▶ _WHAT TO DO_:
Pick out all lines with the word "sapiens" from the records that follow.

(EXCERPTED RECORDS)

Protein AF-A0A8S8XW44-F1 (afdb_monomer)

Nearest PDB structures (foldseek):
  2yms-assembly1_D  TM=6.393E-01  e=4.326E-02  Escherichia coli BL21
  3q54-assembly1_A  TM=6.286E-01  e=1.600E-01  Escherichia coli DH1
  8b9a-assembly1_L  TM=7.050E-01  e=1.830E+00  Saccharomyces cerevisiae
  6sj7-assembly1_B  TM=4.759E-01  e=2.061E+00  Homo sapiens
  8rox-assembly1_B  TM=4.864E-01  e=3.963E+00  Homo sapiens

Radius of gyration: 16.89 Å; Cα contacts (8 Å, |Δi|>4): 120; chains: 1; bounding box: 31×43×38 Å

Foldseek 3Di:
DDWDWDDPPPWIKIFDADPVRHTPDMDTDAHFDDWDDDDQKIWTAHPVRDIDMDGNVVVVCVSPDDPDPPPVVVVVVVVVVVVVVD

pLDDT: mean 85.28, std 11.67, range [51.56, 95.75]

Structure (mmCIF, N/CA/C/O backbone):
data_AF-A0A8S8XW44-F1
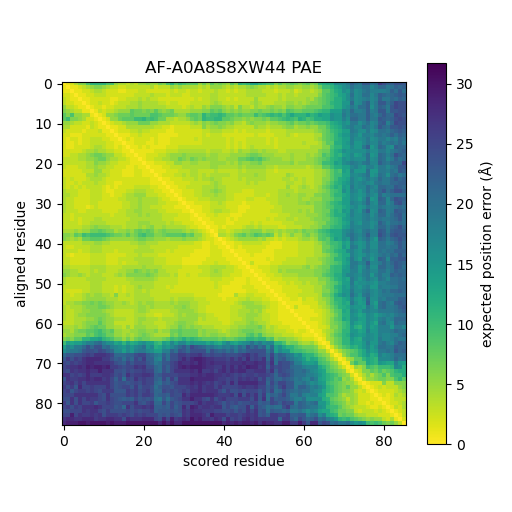
#
_entry.id   AF-A0A8S8XW44-F1
#
loop_
_atom_site.group_PDB
_atom_site.id
_atom_site.type_symbol
_atom_site.label_atom_id
_atom_site.label_alt_id
_atom_site.label_comp_id
_atom_site.label_asym_id
_atom_site.label_entity_id
_atom_site.label_seq_id
_atom_site.pdbx_PDB_ins_code
_atom_site.Cartn_x
_atom_site.Cartn_y
_atom_site.Cartn_z
_atom_site.occupancy
_atom_site.B_iso_or_equiv
_atom_site.auth_seq_id
_atom_site.auth_comp_id
_atom_site.auth_asym_id
_atom_site.auth_atom_id
_atom_site.pdbx_PDB_model_num
ATOM 1 N N . MET A 1 1 ? -8.263 8.777 6.049 1.00 83.00 1 MET A N 1
ATOM 2 C CA . MET A 1 1 ? -6.896 8.311 5.748 1.00 83.00 1 MET A CA 1
ATOM 3 C C . MET A 1 1 ? -6.785 8.099 4.258 1.00 83.00 1 MET A C 1
ATOM 5 O O . MET A 1 1 ? -7.698 7.525 3.668 1.00 83.00 1 MET A O 1
ATOM 9 N N . HIS A 1 2 ? -5.684 8.549 3.683 1.00 89.38 2 HIS A N 1
ATOM 10 C CA . HIS A 1 2 ? -5.383 
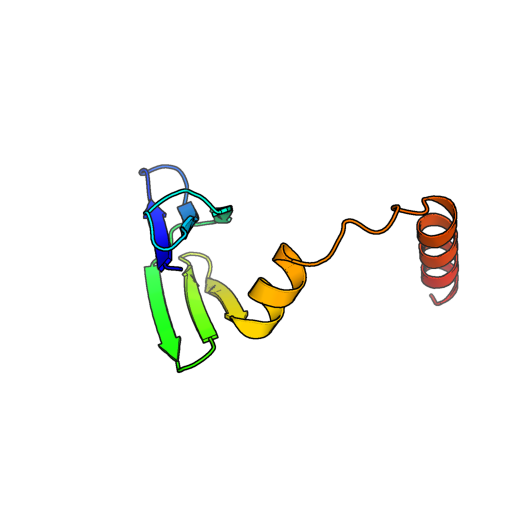8.462 2.264 1.00 89.38 2 HIS A CA 1
ATOM 11 C C . HIS A 1 2 ? -4.029 7.790 2.089 1.00 89.38 2 HIS A C 1
ATOM 13 O O . HIS A 1 2 ? -3.136 7.983 2.905 1.00 89.38 2 HIS A O 1
ATOM 19 N N . TRP A 1 3 ? -3.883 7.004 1.032 1.00 91.62 3 TRP A N 1
ATOM 20 C CA . TRP A 1 3 ? -2.619 6.379 0.666 1.00 91.62 3 TRP A CA 1
ATOM 21 C C . TRP A 1 3 ? -2.177 6.955 -0.665 1.00 91.62 3 TRP A C 1
ATOM 23 O O . TRP A 1 3 ? -2.984 7.065 -1.591 1.00 91.62 3 TRP A O 1
ATOM 33 N N . CYS A 1 4
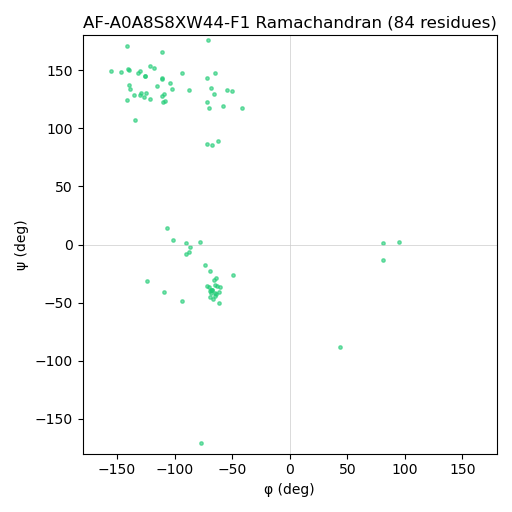 ? -0.900 7.279 -0.776 1.00 91.56 4 CYS A N 1
ATOM 34 C CA . CYS A 1 4 ? -0.325 7.775 -2.012 1.00 91.56 4 CYS A CA 1
ATOM 35 C C . CYS A 1 4 ? 1.046 7.154 -2.254 1.00 91.56 4 CYS A C 1
ATOM 37 O O . CYS A 1 4 ? 1.890 7.114 -1.363 1.00 91.56 4 CYS A O 1
ATOM 39 N N . GLY A 1 5 ? 1.256 6.696 -3.487 1.00 91.81 5 GLY A N 1
ATOM 40 C CA . GLY A 1 5 ? 2.580 6.380 -4.001 1.00 91.81 5 GLY A CA 1
ATOM 41 C C . GLY A 1 5 ? 3.199 7.638 -4.603 1.00 91.81 5 GLY A C 1
ATOM 42 O O . GLY A 1 5 ? 2.539 8.352 -5.360 1.00 91.81 5 GLY A O 1
ATOM 43 N N . ARG A 1 6 ? 4.454 7.914 -4.268 1.00 92.31 6 ARG A N 1
ATOM 44 C CA . ARG A 1 6 ? 5.256 9.015 -4.800 1.00 92.31 6 ARG A CA 1
ATOM 45 C C . ARG A 1 6 ? 6.510 8.464 -5.467 1.00 92.31 6 ARG A C 1
ATOM 47 O O . ARG A 1 6 ? 6.995 7.382 -5.138 1.00 92.31 6 ARG A O 1
ATOM 54 N N . TRP A 1 7 ? 7.014 9.227 -6.427 1.00 91.69 7 TRP A N 1
ATOM 55 C CA . TRP A 1 7 ? 8.244 8.936 -7.149 1.00 91.69 7 TRP A CA 1
ATOM 56 C C . TRP A 1 7 ? 8.996 10.242 -7.377 1.00 91.69 7 TRP A C 1
ATOM 58 O O . TRP A 1 7 ? 8.431 11.175 -7.948 1.00 91.69 7 TRP A O 1
ATOM 68 N N . ASP A 1 8 ? 10.253 10.307 -6.940 1.00 88.25 8 ASP A N 1
ATOM 69 C CA . ASP A 1 8 ? 11.089 11.514 -7.023 1.00 88.25 8 ASP A CA 1
ATOM 70 C C . ASP A 1 8 ? 12.190 11.436 -8.101 1.00 88.25 8 ASP A C 1
ATOM 72 O O . ASP A 1 8 ? 13.079 12.280 -8.147 1.00 88.25 8 ASP A O 1
ATOM 76 N N . SER A 1 9 ? 12.107 10.461 -9.014 1.00 86.00 9 SER A N 1
ATOM 77 C CA . SER A 1 9 ? 13.129 10.104 -10.024 1.00 86.00 9 SER A CA 1
ATOM 78 C C . SER A 1 9 ? 14.278 9.229 -9.524 1.00 86.00 9 SER A C 1
ATOM 80 O O . SER A 1 9 ? 14.978 8.655 -10.355 1.00 86.00 9 SER A O 1
ATOM 82 N N . SER A 1 10 ? 14.448 9.072 -8.210 1.00 86.75 10 SER A N 1
ATOM 83 C CA . SER A 1 10 ? 15.518 8.264 -7.610 1.00 86.75 10 SER A CA 1
ATOM 84 C C . SER A 1 10 ? 15.009 7.174 -6.666 1.00 86.75 10 SER A C 1
ATOM 86 O O . SER A 1 10 ? 15.617 6.109 -6.564 1.00 86.75 10 SER A O 1
ATOM 88 N N . SER A 1 11 ? 13.884 7.412 -5.995 1.00 89.69 11 SER A N 1
ATOM 89 C CA . SER A 1 11 ? 13.300 6.520 -5.008 1.00 89.69 11 SER A CA 1
ATOM 90 C C . SER A 1 11 ? 11.774 6.578 -5.028 1.00 89.69 11 SER A C 1
ATOM 92 O O . SER A 1 11 ? 11.156 7.587 -5.386 1.00 89.69 11 SER A O 1
ATOM 94 N N . GLY A 1 12 ? 11.164 5.439 -4.704 1.00 91.69 12 GLY A N 1
ATOM 95 C CA . GLY A 1 12 ? 9.731 5.330 -4.497 1.00 91.69 12 GLY A CA 1
ATOM 96 C C . GLY A 1 12 ? 9.395 5.508 -3.027 1.00 91.69 12 GLY A C 1
ATOM 97 O O . GLY A 1 12 ? 10.139 5.090 -2.136 1.00 91.69 12 GLY A O 1
ATOM 98 N N . GLU A 1 13 ? 8.236 6.083 -2.757 1.00 93.81 13 GLU A N 1
ATOM 99 C CA . GLU A 1 13 ? 7.727 6.209 -1.399 1.00 93.81 13 GLU A CA 1
ATOM 100 C C . GLU A 1 13 ? 6.233 5.926 -1.384 1.00 93.81 13 GLU A C 1
ATOM 102 O O . GLU A 1 13 ? 5.498 6.372 -2.263 1.00 93.81 13 GLU A O 1
ATOM 107 N N . VAL A 1 14 ? 5.772 5.172 -0.391 1.00 93.50 14 VAL A N 1
ATOM 108 C CA . VAL A 1 14 ? 4.346 5.061 -0.091 1.00 93.50 14 VAL A CA 1
ATOM 109 C C . VAL A 1 14 ? 4.091 5.778 1.215 1.00 93.50 14 VAL A C 1
ATOM 111 O O . VAL A 1 14 ? 4.666 5.436 2.246 1.00 93.50 14 VAL A O 1
ATOM 114 N N . GLU A 1 15 ? 3.203 6.757 1.162 1.00 93.69 15 GLU A N 1
ATOM 115 C CA . GLU A 1 15 ? 2.780 7.542 2.308 1.00 93.69 15 GLU A CA 1
ATOM 116 C C . GLU A 1 15 ? 1.330 7.215 2.653 1.00 93.69 15 GLU A C 1
ATOM 118 O O . GLU A 1 15 ? 0.475 7.052 1.776 1.00 93.69 15 GLU A O 1
ATOM 123 N N . VAL A 1 16 ? 1.046 7.182 3.949 1.00 92.31 16 VAL A N 1
ATOM 124 C CA . VAL A 1 16 ? -0.307 7.199 4.494 1.00 92.31 16 VAL A CA 1
ATOM 125 C C . VAL A 1 16 ? -0.497 8.530 5.191 1.00 92.31 16 VAL A C 1
ATOM 127 O O . VAL A 1 16 ? 0.310 8.916 6.035 1.00 92.31 16 VAL A O 1
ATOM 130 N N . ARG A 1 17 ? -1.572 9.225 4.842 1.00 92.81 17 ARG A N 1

(End EXCERPTED RECORDS)

▶ _TASK RESPONSE_:
  6sj7-assembly1_B  TM=4.759E-01  e=2.061E+00  Homo sapiens
  8rox-assembly1_B  TM=4.864E-01  e=3.963E+00  Homo sapiens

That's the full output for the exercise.